EXERCISE REQUIREMENTS:
Could you reproduce the lines below from the one with "Structure (mmCIF, N/CA/C/O" through the one with "ATOM 37 C CA"? Keep both ends and add nothing.

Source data

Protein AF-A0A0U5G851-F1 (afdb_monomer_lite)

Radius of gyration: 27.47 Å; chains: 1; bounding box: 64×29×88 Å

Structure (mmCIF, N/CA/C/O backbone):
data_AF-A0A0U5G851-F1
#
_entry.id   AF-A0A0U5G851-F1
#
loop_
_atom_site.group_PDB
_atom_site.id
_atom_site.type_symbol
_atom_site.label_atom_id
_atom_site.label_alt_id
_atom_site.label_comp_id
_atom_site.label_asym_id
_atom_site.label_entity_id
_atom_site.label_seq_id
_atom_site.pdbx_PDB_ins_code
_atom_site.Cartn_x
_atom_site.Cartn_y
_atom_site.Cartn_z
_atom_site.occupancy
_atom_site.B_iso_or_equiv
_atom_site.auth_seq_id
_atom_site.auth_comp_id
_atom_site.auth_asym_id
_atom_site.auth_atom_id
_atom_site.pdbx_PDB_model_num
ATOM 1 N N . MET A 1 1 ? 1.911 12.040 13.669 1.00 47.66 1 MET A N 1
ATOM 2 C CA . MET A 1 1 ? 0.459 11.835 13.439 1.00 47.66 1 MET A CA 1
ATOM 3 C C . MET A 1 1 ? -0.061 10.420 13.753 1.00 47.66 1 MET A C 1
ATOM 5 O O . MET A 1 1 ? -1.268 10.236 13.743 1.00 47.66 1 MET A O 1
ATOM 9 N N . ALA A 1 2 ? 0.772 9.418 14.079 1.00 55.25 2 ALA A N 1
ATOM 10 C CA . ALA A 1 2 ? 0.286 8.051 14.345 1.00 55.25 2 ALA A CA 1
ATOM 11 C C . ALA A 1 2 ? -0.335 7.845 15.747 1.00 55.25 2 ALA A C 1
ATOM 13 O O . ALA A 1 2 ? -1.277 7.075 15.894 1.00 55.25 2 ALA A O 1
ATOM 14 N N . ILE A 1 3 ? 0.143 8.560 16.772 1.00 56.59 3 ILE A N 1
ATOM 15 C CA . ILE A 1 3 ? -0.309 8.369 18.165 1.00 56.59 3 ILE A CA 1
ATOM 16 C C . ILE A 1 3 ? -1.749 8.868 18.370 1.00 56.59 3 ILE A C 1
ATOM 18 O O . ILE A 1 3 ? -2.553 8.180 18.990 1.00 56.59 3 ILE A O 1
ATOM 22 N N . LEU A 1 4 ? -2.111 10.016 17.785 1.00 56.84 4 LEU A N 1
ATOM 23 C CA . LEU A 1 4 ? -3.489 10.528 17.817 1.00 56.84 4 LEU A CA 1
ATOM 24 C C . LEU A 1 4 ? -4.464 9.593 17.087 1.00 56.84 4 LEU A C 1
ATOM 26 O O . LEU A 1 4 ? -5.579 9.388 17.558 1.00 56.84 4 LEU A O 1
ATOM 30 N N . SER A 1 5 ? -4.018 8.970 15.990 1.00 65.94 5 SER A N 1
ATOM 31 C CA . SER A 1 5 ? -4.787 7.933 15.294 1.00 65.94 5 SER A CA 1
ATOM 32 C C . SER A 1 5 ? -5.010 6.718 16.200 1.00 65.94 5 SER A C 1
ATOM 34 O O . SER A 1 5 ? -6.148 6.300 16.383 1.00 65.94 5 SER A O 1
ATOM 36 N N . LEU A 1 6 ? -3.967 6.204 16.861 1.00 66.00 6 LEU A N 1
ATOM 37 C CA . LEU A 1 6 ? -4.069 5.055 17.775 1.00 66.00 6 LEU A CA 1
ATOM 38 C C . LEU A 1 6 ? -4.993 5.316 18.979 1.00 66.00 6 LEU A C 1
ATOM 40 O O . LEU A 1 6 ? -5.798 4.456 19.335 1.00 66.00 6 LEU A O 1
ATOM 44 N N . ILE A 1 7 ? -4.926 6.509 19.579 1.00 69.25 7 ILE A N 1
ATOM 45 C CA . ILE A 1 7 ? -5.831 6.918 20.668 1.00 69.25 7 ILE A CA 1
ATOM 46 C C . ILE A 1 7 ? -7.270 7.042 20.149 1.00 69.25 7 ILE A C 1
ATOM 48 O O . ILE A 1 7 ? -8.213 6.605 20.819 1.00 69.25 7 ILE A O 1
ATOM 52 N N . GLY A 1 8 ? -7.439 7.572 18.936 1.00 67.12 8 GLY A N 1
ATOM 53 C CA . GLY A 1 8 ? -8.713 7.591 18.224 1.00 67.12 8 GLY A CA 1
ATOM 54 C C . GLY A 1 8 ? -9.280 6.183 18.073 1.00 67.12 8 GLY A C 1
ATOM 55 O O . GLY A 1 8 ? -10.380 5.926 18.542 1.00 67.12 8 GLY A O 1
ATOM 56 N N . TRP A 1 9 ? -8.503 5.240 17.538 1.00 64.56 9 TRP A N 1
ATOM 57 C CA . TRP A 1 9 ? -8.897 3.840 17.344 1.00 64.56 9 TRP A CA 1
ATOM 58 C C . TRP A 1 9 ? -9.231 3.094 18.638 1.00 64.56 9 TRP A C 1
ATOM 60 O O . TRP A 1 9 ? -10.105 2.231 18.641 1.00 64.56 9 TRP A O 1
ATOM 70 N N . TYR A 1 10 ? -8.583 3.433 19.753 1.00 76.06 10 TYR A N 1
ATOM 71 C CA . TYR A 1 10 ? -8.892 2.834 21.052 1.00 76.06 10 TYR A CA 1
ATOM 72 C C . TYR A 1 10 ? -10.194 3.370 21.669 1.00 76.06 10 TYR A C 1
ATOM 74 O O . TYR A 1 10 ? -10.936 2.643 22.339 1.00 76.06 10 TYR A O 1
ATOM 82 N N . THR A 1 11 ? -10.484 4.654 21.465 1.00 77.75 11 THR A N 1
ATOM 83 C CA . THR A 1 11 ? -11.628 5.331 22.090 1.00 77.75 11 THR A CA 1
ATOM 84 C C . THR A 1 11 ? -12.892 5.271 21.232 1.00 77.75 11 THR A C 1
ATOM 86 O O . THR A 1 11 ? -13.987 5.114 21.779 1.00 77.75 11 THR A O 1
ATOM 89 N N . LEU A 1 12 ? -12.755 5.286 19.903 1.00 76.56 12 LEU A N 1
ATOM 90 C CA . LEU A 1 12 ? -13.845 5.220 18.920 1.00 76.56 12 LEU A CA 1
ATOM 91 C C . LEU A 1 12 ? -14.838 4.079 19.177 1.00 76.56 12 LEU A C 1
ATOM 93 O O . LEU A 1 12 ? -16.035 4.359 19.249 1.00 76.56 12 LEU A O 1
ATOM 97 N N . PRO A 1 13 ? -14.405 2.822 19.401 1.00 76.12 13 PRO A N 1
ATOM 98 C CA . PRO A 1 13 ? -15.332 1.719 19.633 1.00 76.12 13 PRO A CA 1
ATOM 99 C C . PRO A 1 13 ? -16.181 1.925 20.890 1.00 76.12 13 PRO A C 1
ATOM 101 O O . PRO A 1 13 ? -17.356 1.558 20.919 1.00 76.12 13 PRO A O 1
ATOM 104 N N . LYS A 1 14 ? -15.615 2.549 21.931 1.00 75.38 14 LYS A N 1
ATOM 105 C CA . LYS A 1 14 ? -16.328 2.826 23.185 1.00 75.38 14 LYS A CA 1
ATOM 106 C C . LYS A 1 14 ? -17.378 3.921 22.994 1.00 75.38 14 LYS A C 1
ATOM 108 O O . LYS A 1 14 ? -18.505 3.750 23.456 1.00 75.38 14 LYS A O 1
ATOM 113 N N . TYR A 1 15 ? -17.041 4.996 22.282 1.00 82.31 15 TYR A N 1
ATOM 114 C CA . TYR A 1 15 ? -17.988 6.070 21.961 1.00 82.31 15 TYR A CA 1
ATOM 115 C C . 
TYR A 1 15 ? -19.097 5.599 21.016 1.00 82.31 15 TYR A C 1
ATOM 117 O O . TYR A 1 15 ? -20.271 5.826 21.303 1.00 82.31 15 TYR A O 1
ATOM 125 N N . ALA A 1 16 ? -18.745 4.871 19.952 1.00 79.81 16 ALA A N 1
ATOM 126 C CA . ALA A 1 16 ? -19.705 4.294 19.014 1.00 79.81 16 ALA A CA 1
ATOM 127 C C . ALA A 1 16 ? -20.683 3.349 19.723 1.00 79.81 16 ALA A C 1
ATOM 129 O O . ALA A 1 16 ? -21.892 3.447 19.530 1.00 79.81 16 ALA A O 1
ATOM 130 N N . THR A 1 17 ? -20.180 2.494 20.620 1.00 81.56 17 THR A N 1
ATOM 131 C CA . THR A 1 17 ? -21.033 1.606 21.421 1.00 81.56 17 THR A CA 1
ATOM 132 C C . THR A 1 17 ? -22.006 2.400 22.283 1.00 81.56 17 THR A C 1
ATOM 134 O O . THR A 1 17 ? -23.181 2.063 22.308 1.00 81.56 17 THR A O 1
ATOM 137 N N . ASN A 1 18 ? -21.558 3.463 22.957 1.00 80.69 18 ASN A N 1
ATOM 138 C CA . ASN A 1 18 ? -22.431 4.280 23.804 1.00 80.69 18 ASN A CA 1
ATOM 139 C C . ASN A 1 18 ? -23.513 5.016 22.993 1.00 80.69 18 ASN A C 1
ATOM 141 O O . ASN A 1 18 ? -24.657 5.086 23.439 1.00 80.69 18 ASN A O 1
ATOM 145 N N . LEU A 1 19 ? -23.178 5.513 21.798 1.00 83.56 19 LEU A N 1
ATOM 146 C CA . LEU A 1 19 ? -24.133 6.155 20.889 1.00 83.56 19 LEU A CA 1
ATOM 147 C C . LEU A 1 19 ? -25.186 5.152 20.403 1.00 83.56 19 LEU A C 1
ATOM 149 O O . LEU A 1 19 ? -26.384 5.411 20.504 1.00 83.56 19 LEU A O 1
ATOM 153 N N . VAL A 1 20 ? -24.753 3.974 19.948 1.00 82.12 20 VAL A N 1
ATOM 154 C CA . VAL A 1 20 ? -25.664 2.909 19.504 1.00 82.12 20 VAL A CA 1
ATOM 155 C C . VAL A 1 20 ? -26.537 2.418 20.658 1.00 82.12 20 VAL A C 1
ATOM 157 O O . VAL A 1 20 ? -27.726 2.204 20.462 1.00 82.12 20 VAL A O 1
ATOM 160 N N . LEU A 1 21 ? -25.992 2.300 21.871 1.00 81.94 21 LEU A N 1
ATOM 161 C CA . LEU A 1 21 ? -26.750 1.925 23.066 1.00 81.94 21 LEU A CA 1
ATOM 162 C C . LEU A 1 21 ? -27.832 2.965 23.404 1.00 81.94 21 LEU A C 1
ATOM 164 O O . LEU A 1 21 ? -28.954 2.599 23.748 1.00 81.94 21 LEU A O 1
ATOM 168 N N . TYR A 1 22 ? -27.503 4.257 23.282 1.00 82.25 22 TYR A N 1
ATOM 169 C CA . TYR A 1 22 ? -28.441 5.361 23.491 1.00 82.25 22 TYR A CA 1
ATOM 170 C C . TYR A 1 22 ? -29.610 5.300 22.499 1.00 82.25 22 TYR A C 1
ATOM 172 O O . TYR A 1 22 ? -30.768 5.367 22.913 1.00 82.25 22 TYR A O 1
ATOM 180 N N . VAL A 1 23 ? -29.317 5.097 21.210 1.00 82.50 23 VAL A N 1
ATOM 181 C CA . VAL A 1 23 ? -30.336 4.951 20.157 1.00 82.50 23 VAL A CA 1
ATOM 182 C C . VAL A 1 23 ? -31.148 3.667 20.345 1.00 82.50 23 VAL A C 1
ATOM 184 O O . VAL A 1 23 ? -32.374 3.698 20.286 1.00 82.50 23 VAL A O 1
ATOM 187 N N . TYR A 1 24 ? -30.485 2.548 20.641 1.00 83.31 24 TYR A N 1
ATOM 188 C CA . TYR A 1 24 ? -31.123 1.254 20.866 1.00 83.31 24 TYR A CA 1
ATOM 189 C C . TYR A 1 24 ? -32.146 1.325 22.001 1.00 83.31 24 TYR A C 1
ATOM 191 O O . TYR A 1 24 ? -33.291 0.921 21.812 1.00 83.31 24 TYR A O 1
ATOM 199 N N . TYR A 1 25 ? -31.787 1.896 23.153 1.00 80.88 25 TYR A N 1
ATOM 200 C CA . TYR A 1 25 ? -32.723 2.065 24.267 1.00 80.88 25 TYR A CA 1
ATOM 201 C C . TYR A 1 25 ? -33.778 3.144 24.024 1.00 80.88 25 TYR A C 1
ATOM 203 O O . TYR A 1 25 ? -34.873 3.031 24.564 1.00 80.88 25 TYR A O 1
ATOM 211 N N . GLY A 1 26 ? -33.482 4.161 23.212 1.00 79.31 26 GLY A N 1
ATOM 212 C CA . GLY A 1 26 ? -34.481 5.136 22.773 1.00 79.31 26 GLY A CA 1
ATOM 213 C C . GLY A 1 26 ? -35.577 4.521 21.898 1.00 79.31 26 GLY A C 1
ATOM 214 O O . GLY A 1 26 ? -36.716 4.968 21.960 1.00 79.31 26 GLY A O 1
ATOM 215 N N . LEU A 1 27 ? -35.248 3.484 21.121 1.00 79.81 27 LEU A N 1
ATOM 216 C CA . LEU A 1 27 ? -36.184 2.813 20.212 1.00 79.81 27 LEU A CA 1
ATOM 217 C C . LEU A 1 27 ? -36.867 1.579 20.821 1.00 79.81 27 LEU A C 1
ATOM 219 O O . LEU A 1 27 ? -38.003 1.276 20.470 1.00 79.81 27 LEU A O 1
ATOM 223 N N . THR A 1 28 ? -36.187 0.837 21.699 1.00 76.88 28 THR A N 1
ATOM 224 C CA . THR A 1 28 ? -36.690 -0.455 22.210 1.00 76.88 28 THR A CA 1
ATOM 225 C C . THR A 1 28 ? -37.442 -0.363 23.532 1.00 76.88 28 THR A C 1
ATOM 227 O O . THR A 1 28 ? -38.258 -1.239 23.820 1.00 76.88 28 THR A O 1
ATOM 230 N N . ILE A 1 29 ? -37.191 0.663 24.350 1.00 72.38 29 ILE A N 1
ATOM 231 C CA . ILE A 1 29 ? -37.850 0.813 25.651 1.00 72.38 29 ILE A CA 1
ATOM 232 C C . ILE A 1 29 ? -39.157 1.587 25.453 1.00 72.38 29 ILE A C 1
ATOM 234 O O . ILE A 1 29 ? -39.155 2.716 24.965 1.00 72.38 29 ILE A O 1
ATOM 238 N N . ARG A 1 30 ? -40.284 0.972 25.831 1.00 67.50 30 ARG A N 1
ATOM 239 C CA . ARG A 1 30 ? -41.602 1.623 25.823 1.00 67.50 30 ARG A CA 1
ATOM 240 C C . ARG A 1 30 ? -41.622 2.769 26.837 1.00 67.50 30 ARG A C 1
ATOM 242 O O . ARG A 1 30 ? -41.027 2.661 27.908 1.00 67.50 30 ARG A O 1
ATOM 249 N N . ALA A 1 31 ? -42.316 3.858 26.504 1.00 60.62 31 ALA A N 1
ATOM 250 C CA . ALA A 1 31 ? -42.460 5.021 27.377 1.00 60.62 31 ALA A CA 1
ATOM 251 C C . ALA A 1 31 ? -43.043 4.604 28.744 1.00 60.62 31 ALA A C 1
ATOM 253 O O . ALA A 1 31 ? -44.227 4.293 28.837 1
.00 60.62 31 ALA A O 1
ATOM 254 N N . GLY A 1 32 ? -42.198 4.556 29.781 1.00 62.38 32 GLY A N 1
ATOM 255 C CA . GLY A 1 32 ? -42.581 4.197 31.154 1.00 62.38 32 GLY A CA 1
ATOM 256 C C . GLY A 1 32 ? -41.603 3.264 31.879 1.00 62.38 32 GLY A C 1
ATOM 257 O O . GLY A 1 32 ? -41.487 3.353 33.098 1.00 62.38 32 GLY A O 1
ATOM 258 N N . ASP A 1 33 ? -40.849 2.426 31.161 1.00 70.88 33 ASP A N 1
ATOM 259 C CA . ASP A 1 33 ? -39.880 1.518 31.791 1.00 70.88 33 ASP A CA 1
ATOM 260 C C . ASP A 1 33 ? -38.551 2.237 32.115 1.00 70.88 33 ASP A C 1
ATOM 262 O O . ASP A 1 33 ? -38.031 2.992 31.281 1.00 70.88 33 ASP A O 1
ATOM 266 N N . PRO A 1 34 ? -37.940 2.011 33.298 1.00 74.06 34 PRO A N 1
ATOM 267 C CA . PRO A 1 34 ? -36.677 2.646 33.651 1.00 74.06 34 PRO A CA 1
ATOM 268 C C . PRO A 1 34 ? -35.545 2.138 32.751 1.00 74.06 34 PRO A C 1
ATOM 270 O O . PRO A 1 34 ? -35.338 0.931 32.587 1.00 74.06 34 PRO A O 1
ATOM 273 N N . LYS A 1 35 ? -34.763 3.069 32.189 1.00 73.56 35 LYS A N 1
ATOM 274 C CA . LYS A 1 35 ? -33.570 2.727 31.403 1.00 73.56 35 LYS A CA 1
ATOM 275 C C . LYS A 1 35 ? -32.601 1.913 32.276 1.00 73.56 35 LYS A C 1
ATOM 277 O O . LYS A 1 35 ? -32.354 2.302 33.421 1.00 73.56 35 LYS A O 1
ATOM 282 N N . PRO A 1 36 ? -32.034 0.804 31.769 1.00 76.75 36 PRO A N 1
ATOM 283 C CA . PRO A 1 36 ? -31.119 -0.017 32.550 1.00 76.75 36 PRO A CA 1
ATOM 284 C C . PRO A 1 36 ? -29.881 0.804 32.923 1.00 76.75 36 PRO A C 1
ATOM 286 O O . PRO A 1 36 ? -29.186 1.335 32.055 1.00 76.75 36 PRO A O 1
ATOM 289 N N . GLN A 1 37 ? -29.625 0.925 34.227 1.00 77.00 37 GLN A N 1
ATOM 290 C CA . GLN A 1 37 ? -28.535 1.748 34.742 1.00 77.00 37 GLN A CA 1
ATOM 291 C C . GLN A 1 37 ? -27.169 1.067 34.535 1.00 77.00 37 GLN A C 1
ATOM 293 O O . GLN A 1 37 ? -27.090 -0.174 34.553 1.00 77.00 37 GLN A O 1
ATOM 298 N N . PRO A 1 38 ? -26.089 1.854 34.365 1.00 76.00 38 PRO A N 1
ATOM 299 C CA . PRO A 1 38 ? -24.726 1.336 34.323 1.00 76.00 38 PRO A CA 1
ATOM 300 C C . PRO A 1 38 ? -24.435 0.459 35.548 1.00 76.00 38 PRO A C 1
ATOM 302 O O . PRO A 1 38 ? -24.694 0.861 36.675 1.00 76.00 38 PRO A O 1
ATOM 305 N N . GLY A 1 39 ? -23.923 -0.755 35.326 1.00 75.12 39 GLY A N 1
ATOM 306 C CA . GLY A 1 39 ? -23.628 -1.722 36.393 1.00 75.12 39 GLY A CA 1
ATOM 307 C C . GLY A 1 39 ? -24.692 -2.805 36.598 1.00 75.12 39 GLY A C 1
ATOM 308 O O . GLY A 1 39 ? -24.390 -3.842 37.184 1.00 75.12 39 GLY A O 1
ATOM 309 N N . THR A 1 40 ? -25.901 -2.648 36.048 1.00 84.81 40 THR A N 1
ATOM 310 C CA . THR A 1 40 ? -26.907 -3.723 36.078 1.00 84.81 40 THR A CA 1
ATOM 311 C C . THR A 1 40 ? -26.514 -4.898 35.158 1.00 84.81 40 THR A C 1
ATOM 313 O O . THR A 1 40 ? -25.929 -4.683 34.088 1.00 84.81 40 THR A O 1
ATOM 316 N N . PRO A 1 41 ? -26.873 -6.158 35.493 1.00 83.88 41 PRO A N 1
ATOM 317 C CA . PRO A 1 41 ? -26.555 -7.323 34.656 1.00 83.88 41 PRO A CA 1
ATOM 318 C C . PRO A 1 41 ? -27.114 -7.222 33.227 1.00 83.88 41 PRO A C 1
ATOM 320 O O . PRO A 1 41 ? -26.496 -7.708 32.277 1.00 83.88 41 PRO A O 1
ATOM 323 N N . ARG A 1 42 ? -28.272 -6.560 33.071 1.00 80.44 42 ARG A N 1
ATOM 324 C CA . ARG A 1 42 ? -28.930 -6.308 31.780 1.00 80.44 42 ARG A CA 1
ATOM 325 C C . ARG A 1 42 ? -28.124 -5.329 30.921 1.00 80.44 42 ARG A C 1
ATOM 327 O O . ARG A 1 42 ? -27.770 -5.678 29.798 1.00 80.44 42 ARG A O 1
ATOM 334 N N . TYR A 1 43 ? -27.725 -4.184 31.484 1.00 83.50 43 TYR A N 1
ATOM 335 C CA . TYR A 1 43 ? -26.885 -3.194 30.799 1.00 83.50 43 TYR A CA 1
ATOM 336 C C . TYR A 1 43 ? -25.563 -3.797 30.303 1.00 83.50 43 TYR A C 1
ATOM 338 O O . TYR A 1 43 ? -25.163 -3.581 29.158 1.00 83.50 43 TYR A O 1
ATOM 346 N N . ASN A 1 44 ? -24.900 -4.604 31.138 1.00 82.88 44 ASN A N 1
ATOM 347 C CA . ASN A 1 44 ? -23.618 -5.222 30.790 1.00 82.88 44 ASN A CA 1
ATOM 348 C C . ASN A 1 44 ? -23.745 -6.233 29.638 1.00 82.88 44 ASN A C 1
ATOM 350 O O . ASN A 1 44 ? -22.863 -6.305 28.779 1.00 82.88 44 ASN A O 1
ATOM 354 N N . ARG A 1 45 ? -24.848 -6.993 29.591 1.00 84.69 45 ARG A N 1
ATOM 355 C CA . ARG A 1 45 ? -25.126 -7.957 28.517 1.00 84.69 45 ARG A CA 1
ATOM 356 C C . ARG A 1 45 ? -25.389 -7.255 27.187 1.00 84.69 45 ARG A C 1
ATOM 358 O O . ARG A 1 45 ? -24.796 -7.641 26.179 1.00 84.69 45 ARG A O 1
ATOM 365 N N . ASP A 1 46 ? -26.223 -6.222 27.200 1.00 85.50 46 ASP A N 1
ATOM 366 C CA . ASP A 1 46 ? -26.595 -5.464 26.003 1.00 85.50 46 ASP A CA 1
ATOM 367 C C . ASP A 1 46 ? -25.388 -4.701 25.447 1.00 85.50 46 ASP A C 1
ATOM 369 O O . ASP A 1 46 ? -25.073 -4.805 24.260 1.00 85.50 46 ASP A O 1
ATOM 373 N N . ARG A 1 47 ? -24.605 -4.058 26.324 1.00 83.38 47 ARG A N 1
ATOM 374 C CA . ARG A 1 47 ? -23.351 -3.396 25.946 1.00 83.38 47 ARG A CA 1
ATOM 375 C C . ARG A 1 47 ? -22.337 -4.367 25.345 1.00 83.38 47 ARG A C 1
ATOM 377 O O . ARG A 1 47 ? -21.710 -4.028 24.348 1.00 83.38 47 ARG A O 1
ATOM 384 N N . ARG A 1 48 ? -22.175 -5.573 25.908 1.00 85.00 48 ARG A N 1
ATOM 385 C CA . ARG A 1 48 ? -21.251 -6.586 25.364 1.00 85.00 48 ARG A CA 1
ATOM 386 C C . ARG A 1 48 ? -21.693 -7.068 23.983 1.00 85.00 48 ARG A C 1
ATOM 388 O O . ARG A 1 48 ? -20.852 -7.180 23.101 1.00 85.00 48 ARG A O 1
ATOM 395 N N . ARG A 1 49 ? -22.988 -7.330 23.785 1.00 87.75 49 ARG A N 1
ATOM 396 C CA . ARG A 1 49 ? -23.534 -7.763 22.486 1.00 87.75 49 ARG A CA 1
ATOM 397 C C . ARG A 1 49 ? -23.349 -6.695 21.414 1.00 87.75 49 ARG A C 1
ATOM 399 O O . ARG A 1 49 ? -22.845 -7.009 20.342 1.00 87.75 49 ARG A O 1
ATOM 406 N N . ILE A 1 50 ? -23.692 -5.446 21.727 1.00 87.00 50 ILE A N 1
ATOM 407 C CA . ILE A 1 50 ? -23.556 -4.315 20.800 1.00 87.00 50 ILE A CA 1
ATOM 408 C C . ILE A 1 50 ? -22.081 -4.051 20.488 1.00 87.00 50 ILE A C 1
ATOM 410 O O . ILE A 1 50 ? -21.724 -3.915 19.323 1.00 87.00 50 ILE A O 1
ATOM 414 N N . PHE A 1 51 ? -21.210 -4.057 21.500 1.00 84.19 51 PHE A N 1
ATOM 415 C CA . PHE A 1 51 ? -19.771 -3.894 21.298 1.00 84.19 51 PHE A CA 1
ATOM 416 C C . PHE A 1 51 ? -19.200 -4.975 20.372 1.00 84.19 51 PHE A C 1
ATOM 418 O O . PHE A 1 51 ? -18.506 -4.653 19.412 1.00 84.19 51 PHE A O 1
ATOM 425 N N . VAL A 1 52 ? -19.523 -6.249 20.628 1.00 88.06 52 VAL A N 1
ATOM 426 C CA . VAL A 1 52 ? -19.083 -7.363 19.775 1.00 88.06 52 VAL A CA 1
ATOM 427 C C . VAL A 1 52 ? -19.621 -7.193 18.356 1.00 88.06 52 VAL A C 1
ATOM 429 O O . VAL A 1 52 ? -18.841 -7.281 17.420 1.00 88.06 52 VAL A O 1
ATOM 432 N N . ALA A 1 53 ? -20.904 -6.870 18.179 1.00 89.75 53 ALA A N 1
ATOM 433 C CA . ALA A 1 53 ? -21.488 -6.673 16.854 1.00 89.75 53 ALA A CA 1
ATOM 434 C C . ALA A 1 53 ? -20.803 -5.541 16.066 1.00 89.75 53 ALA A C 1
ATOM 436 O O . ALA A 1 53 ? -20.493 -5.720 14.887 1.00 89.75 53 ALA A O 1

SOLUTION TO THIS EXERCISE:
Structure (mmCIF, N/CA/C/O backbone):
data_AF-A0A0U5G851-F1
#
_entry.id   AF-A0A0U5G851-F1
#
loop_
_atom_site.group_PDB
_atom_site.id
_atom_site.type_symbol
_atom_site.label_atom_id
_atom_site.label_alt_id
_atom_site.label_comp_id
_atom_site.label_asym_id
_atom_site.label_entity_id
_atom_site.label_seq_id
_atom_site.pdbx_PDB_ins_code
_atom_site.Cartn_x
_atom_site.Cartn_y
_atom_site.Cartn_z
_atom_site.occupancy
_atom_site.B_iso_or_equiv
_atom_site.auth_seq_id
_atom_site.auth_comp_id
_atom_site.auth_asym_id
_atom_site.auth_atom_id
_atom_site.pdbx_PDB_model_num
ATOM 1 N N . MET A 1 1 ? 1.911 12.040 13.669 1.00 47.66 1 MET A N 1
ATOM 2 C CA . MET A 1 1 ? 0.459 11.835 13.439 1.00 47.66 1 MET A CA 1
ATOM 3 C C . MET A 1 1 ? -0.061 10.420 13.753 1.00 47.66 1 MET A C 1
ATOM 5 O O . MET A 1 1 ? -1.268 10.236 13.743 1.00 47.66 1 MET A O 1
ATOM 9 N N . ALA A 1 2 ? 0.772 9.418 14.079 1.00 55.25 2 ALA A N 1
ATOM 10 C CA . ALA A 1 2 ? 0.286 8.051 14.345 1.00 55.25 2 ALA A CA 1
ATOM 11 C C . ALA A 1 2 ? -0.335 7.845 15.747 1.00 55.25 2 ALA A C 1
ATOM 13 O O . ALA A 1 2 ? -1.277 7.075 15.894 1.00 55.25 2 ALA A O 1
ATOM 14 N N . ILE A 1 3 ? 0.143 8.560 16.772 1.00 56.59 3 ILE A N 1
ATOM 15 C CA . ILE A 1 3 ? -0.309 8.369 18.165 1.00 56.59 3 ILE A CA 1
ATOM 16 C C . ILE A 1 3 ? -1.749 8.868 18.370 1.00 56.59 3 ILE A C 1
ATOM 18 O O . ILE A 1 3 ? -2.553 8.180 18.990 1.00 56.59 3 ILE A O 1
ATOM 22 N N . LEU A 1 4 ? -2.111 10.016 17.785 1.00 56.84 4 LEU A N 1
ATOM 23 C CA . LEU A 1 4 ? -3.489 10.528 17.817 1.00 56.84 4 LEU A CA 1
ATOM 24 C C . LEU A 1 4 ? -4.464 9.593 17.087 1.00 56.84 4 LEU A C 1
ATOM 26 O O . LEU A 1 4 ? -5.579 9.388 17.558 1.00 56.84 4 LEU A O 1
ATOM 30 N N . SER A 1 5 ? -4.018 8.970 15.990 1.00 65.94 5 SER A N 1
ATOM 31 C CA . SER A 1 5 ? -4.787 7.933 15.294 1.00 65.94 5 SER A CA 1
ATOM 32 C C . SER A 1 5 ? -5.010 6.718 16.200 1.00 65.94 5 SER A C 1
ATOM 34 O O . SER A 1 5 ? -6.148 6.300 16.383 1.00 65.94 5 SER A O 1
ATOM 36 N N . LEU A 1 6 ? -3.967 6.204 16.861 1.00 66.00 6 LEU A N 1
ATOM 37 C CA . LEU A 1 6 ? -4.069 5.055 17.775 1.00 66.00 6 LEU A CA 1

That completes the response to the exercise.